--- Provided information Enclosed Below ---

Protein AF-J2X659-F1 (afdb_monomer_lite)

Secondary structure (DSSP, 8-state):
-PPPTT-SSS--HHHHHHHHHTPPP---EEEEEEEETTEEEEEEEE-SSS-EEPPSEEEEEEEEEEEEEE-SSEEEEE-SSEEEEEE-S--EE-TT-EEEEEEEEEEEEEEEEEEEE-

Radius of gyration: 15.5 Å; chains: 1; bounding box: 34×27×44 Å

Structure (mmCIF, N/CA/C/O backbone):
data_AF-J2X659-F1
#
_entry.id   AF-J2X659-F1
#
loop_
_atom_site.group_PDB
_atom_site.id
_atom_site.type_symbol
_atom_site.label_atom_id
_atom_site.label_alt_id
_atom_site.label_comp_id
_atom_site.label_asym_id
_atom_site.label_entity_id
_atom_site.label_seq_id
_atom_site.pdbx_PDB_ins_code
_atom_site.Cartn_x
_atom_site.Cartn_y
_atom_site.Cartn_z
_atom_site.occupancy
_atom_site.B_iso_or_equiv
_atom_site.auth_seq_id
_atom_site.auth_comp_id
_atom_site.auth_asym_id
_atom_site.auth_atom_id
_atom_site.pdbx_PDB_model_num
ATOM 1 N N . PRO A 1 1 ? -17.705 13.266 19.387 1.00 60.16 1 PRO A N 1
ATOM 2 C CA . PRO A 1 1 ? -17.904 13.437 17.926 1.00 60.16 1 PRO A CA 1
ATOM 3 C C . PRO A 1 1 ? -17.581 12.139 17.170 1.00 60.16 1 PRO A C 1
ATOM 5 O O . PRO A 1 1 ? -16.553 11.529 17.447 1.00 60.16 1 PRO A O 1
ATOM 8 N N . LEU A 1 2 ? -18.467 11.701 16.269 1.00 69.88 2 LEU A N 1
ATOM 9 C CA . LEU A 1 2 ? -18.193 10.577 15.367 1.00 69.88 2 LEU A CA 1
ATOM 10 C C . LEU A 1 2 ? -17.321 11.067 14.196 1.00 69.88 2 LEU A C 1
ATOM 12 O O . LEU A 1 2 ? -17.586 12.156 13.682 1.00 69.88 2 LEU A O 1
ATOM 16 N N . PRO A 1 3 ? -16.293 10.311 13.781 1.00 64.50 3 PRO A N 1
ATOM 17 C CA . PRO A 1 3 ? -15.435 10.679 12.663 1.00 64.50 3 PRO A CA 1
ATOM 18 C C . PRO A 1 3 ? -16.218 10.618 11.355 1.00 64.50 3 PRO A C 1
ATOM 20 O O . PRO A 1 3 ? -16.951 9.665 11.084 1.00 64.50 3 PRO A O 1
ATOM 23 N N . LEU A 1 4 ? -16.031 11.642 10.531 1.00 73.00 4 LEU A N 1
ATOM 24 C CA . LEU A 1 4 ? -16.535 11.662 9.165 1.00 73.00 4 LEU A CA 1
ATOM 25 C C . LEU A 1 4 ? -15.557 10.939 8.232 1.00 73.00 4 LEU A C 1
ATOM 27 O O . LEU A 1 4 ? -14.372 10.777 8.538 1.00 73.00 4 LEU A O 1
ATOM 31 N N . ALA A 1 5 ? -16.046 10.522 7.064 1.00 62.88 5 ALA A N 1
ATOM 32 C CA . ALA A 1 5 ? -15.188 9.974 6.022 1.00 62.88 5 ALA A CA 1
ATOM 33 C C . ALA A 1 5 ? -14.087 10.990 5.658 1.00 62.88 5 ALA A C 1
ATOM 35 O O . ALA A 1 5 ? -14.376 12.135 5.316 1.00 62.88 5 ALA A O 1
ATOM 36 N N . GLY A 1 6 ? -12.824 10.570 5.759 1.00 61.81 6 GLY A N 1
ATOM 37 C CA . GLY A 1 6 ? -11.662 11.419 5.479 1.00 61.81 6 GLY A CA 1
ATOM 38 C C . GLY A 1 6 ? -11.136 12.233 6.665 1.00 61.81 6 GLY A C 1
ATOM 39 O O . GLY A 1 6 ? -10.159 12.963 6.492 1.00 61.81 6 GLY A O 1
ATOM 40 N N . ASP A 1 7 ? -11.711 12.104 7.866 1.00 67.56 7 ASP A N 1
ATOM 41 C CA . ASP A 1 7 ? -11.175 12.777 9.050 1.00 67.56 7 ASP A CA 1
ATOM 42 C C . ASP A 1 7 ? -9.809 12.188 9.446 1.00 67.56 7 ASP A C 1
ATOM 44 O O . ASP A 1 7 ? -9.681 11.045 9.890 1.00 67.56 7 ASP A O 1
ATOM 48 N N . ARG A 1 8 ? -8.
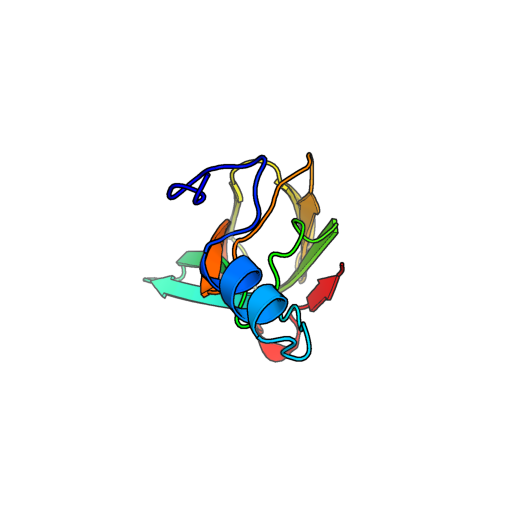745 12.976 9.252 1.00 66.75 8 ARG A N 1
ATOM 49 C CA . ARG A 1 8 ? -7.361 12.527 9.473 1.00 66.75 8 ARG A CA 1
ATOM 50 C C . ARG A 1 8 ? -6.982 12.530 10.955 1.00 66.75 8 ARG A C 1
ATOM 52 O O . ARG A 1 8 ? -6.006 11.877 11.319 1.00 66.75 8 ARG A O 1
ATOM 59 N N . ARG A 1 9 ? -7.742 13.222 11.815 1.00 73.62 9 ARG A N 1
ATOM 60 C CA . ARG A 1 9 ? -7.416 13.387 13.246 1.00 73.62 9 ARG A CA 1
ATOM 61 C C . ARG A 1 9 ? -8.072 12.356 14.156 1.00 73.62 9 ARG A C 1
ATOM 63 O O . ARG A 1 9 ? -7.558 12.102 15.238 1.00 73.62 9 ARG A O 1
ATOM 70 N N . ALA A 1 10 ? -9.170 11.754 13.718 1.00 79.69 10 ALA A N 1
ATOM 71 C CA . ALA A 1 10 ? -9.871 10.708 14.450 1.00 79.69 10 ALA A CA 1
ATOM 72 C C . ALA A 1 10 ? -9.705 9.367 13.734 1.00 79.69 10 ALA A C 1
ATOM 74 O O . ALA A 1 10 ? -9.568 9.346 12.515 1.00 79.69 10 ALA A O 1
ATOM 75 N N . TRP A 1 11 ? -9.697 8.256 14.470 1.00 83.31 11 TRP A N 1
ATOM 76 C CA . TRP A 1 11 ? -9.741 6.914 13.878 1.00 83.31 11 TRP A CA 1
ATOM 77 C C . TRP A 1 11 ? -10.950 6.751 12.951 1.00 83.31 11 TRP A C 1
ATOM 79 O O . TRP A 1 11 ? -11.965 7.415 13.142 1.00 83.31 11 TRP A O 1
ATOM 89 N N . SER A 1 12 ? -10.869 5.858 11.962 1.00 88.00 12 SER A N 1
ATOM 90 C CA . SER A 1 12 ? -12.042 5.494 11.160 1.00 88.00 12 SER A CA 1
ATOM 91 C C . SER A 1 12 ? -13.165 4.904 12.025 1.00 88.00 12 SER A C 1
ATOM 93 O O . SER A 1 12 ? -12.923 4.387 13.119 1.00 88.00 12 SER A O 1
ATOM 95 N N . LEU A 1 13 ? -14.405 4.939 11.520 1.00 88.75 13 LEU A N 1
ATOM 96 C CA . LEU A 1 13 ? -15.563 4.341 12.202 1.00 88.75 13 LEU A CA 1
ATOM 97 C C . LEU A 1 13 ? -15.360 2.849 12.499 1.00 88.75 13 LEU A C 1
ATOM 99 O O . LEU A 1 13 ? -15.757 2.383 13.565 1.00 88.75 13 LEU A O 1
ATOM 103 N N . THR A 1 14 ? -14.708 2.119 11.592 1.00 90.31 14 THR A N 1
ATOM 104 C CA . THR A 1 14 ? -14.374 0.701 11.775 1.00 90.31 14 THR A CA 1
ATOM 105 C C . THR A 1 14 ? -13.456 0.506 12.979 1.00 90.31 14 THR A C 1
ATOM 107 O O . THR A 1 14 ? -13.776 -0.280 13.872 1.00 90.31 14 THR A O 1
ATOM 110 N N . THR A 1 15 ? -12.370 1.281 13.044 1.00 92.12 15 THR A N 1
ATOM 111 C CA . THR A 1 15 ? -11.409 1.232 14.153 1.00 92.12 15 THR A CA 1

--- End of Enclosed Provided information ---

Exercise objective: As listed above, the lines from the line with "ATOM 91 C C" to the line with "ATOM 95 N N" are to be echoed exactly, with both ends included and nothing added.

Expected output:
ATOM 91 C C . SER A 1 12 ? -13.165 4.904 12.025 1.00 88.00 12 SER A C 1
ATOM 93 O O . SER A 1 12 ? -12.923 4.387 13.119 1.00 88.00 12 SER A O 1
ATOM 95 N N . LEU A 1 13 ? -14.405 4.939 11.520 1.00 88.75 13 LEU A N 1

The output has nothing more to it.